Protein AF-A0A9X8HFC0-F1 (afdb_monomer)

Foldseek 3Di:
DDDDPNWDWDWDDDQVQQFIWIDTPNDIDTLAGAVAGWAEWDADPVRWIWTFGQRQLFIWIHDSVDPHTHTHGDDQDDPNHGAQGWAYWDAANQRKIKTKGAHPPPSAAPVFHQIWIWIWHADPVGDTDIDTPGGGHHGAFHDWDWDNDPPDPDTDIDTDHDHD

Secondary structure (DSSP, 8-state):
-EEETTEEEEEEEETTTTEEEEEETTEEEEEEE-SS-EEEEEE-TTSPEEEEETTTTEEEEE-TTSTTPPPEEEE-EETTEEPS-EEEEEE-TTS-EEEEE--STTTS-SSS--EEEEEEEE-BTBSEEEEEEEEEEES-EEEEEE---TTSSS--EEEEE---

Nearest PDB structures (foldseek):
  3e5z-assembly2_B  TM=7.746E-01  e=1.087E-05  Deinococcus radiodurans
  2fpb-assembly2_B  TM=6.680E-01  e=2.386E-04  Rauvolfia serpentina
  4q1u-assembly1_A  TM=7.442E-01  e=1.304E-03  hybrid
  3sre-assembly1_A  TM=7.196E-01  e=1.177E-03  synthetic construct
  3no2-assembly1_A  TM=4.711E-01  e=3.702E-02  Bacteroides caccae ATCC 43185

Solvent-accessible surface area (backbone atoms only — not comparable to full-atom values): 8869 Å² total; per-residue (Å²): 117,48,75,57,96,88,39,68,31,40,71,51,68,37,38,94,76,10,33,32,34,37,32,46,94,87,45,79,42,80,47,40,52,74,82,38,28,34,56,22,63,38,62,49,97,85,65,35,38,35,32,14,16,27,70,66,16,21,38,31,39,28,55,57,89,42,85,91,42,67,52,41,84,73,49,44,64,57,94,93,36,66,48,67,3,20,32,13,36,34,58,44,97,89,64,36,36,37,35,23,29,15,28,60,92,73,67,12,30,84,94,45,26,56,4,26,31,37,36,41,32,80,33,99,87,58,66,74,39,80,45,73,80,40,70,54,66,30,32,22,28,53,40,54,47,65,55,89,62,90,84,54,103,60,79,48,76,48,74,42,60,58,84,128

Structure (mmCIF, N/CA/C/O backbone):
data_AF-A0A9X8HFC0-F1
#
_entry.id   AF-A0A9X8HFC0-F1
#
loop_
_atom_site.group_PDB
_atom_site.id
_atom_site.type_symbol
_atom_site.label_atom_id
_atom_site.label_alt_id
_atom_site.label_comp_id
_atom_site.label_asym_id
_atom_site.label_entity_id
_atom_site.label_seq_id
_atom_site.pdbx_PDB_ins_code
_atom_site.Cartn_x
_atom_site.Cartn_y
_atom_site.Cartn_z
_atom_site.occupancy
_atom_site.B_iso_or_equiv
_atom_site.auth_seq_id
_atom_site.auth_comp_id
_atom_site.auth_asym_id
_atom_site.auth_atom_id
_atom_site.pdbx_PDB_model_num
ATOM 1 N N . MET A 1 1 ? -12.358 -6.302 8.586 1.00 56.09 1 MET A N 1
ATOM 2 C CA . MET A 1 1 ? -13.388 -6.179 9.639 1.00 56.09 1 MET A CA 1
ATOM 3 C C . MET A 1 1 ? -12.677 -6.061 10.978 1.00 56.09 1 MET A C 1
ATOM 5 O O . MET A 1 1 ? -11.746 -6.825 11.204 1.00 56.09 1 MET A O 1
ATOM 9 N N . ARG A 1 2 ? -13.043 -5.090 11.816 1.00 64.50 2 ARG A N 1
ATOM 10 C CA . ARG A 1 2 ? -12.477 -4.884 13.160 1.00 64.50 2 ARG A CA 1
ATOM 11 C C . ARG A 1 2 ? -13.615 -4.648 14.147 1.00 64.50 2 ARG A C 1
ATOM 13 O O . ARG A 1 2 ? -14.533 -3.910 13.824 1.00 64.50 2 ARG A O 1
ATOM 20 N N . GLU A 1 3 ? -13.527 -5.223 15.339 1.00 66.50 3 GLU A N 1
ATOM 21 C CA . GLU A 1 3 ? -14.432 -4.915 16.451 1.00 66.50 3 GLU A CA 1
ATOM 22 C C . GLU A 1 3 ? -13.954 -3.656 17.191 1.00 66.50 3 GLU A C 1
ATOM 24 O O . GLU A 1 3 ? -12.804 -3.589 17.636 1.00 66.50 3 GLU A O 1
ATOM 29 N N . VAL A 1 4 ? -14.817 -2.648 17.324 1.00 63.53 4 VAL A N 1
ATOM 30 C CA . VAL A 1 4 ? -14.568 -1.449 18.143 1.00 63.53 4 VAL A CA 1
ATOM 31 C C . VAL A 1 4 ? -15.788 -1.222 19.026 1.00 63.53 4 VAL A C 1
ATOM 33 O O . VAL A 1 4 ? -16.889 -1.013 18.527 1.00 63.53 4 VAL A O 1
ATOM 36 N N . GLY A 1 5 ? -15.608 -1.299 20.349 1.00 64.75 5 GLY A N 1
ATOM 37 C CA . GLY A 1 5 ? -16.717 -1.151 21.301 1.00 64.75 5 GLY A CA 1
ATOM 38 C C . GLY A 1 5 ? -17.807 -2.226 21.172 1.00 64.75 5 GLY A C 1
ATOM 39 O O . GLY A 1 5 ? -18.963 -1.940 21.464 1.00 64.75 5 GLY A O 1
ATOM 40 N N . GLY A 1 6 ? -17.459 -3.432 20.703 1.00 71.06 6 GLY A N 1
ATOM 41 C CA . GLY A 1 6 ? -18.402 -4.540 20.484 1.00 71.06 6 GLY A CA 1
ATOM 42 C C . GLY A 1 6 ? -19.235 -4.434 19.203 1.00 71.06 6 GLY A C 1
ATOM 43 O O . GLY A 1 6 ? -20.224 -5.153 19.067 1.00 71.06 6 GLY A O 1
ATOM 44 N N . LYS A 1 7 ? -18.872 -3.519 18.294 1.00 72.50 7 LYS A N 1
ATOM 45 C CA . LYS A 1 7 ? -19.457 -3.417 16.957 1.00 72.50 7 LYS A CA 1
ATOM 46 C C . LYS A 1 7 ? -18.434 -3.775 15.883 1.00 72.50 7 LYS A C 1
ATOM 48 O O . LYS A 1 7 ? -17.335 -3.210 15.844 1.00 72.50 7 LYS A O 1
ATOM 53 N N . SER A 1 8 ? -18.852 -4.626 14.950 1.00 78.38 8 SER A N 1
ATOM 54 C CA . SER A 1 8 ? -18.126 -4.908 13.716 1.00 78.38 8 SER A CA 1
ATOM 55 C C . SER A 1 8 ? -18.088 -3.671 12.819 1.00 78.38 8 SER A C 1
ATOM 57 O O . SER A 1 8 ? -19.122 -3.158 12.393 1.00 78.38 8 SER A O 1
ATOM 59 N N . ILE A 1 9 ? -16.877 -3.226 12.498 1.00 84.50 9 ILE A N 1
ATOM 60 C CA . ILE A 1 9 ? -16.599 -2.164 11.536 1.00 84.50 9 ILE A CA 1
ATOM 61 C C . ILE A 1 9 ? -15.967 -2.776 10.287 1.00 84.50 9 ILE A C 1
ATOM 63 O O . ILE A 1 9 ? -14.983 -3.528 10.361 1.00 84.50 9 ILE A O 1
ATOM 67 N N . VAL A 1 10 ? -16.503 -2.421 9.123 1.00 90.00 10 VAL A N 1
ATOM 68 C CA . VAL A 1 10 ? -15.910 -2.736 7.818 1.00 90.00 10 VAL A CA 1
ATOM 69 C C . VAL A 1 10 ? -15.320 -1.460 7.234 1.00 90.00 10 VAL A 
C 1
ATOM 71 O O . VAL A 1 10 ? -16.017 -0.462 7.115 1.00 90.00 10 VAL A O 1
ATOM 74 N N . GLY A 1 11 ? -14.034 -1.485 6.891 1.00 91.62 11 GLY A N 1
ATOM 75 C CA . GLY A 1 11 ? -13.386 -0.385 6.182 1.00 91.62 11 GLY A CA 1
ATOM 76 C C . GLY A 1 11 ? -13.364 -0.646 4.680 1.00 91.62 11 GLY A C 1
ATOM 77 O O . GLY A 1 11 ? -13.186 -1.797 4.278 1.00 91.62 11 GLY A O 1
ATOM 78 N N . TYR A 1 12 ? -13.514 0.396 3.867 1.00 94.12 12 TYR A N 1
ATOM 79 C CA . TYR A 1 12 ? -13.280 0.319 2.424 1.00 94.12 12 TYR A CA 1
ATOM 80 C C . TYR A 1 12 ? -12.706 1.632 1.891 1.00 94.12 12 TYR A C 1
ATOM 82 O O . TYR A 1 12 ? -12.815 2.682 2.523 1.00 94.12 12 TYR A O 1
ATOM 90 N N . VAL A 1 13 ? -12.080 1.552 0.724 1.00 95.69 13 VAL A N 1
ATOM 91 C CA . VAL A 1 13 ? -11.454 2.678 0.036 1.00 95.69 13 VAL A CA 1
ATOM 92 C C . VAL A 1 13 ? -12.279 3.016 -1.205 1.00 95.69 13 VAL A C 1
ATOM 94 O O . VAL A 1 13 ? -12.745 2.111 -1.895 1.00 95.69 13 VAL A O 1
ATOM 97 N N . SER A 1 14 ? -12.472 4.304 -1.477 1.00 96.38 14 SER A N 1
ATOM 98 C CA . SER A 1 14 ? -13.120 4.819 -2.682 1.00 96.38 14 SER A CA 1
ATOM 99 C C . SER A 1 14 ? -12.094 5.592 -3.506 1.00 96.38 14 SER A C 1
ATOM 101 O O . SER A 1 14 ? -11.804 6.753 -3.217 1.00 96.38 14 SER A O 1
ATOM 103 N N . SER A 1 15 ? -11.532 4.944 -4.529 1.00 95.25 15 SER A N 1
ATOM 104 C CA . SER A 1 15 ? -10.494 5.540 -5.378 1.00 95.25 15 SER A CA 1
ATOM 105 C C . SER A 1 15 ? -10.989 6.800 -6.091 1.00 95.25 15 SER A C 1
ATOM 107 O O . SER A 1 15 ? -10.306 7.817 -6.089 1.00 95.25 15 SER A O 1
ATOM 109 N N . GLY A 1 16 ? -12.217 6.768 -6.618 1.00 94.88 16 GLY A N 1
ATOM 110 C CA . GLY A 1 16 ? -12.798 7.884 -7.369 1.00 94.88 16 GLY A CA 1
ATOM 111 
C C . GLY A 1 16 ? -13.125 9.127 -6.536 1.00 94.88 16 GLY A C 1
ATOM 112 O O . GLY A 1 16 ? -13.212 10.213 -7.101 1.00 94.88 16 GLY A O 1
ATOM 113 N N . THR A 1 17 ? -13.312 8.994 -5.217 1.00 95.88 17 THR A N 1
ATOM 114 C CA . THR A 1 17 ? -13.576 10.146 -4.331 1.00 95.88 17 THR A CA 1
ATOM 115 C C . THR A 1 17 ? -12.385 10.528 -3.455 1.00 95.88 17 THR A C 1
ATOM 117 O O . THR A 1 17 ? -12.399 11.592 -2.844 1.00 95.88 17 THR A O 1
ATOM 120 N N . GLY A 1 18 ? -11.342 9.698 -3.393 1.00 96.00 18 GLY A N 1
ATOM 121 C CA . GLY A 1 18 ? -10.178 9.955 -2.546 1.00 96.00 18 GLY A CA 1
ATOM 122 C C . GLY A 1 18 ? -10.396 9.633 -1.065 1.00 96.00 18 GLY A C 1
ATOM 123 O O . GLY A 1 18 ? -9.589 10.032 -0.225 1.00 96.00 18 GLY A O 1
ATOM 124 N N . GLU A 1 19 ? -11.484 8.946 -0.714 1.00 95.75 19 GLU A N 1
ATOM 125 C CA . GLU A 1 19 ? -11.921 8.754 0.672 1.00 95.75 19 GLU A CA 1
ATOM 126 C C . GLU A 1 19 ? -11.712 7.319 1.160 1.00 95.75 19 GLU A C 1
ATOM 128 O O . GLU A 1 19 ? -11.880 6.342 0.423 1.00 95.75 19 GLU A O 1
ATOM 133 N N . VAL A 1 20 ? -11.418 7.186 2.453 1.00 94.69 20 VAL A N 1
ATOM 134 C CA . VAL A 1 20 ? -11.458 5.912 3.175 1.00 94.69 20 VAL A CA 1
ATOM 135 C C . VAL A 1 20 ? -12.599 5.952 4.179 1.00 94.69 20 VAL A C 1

» **INSTRUCTIONS FOR THE TASK**
Set down exactly the lines of the data above, beginning with the line that has "ATOM 82 O O" and ending with the line that has "ATOM 99 C C", and no others.

» **RESPONSE FOR THIS EXERCISE**
ATOM 82 O O . TYR A 1 12 ? -12.815 2.682 2.523 1.00 94.12 12 TYR A O 1
ATOM 90 N N . VAL A 1 13 ? -12.080 1.552 0.724 1.00 95.69 13 VAL A N 1
ATOM 91 C CA . VAL A 1 13 ? -11.454 2.678 0.036 1.00 95.69 13 VAL A CA 1
ATOM 92 C C . VAL A 1 13 ? -12.279 3.016 -1.205 1.00 95.69 13 VAL A C 1
ATOM 94 O O . VAL A 1 13 ? -12.745 2.111 -1.895 1.00 95.69 13 VAL A O 1
ATOM 97 N N . SER A 1 14 ? -12.472 4.304 -1.477 1.00 96.38 14 SER A N 1
ATOM 98 C CA . SER A 1 14 ? -13.120 4.819 -2.682 1.00 96.38 14 SER A CA 1
ATOM 99 C C . SER A 1 14 ? -12.094 5.592 -3.506 1.00 96.38 14 SER A C 1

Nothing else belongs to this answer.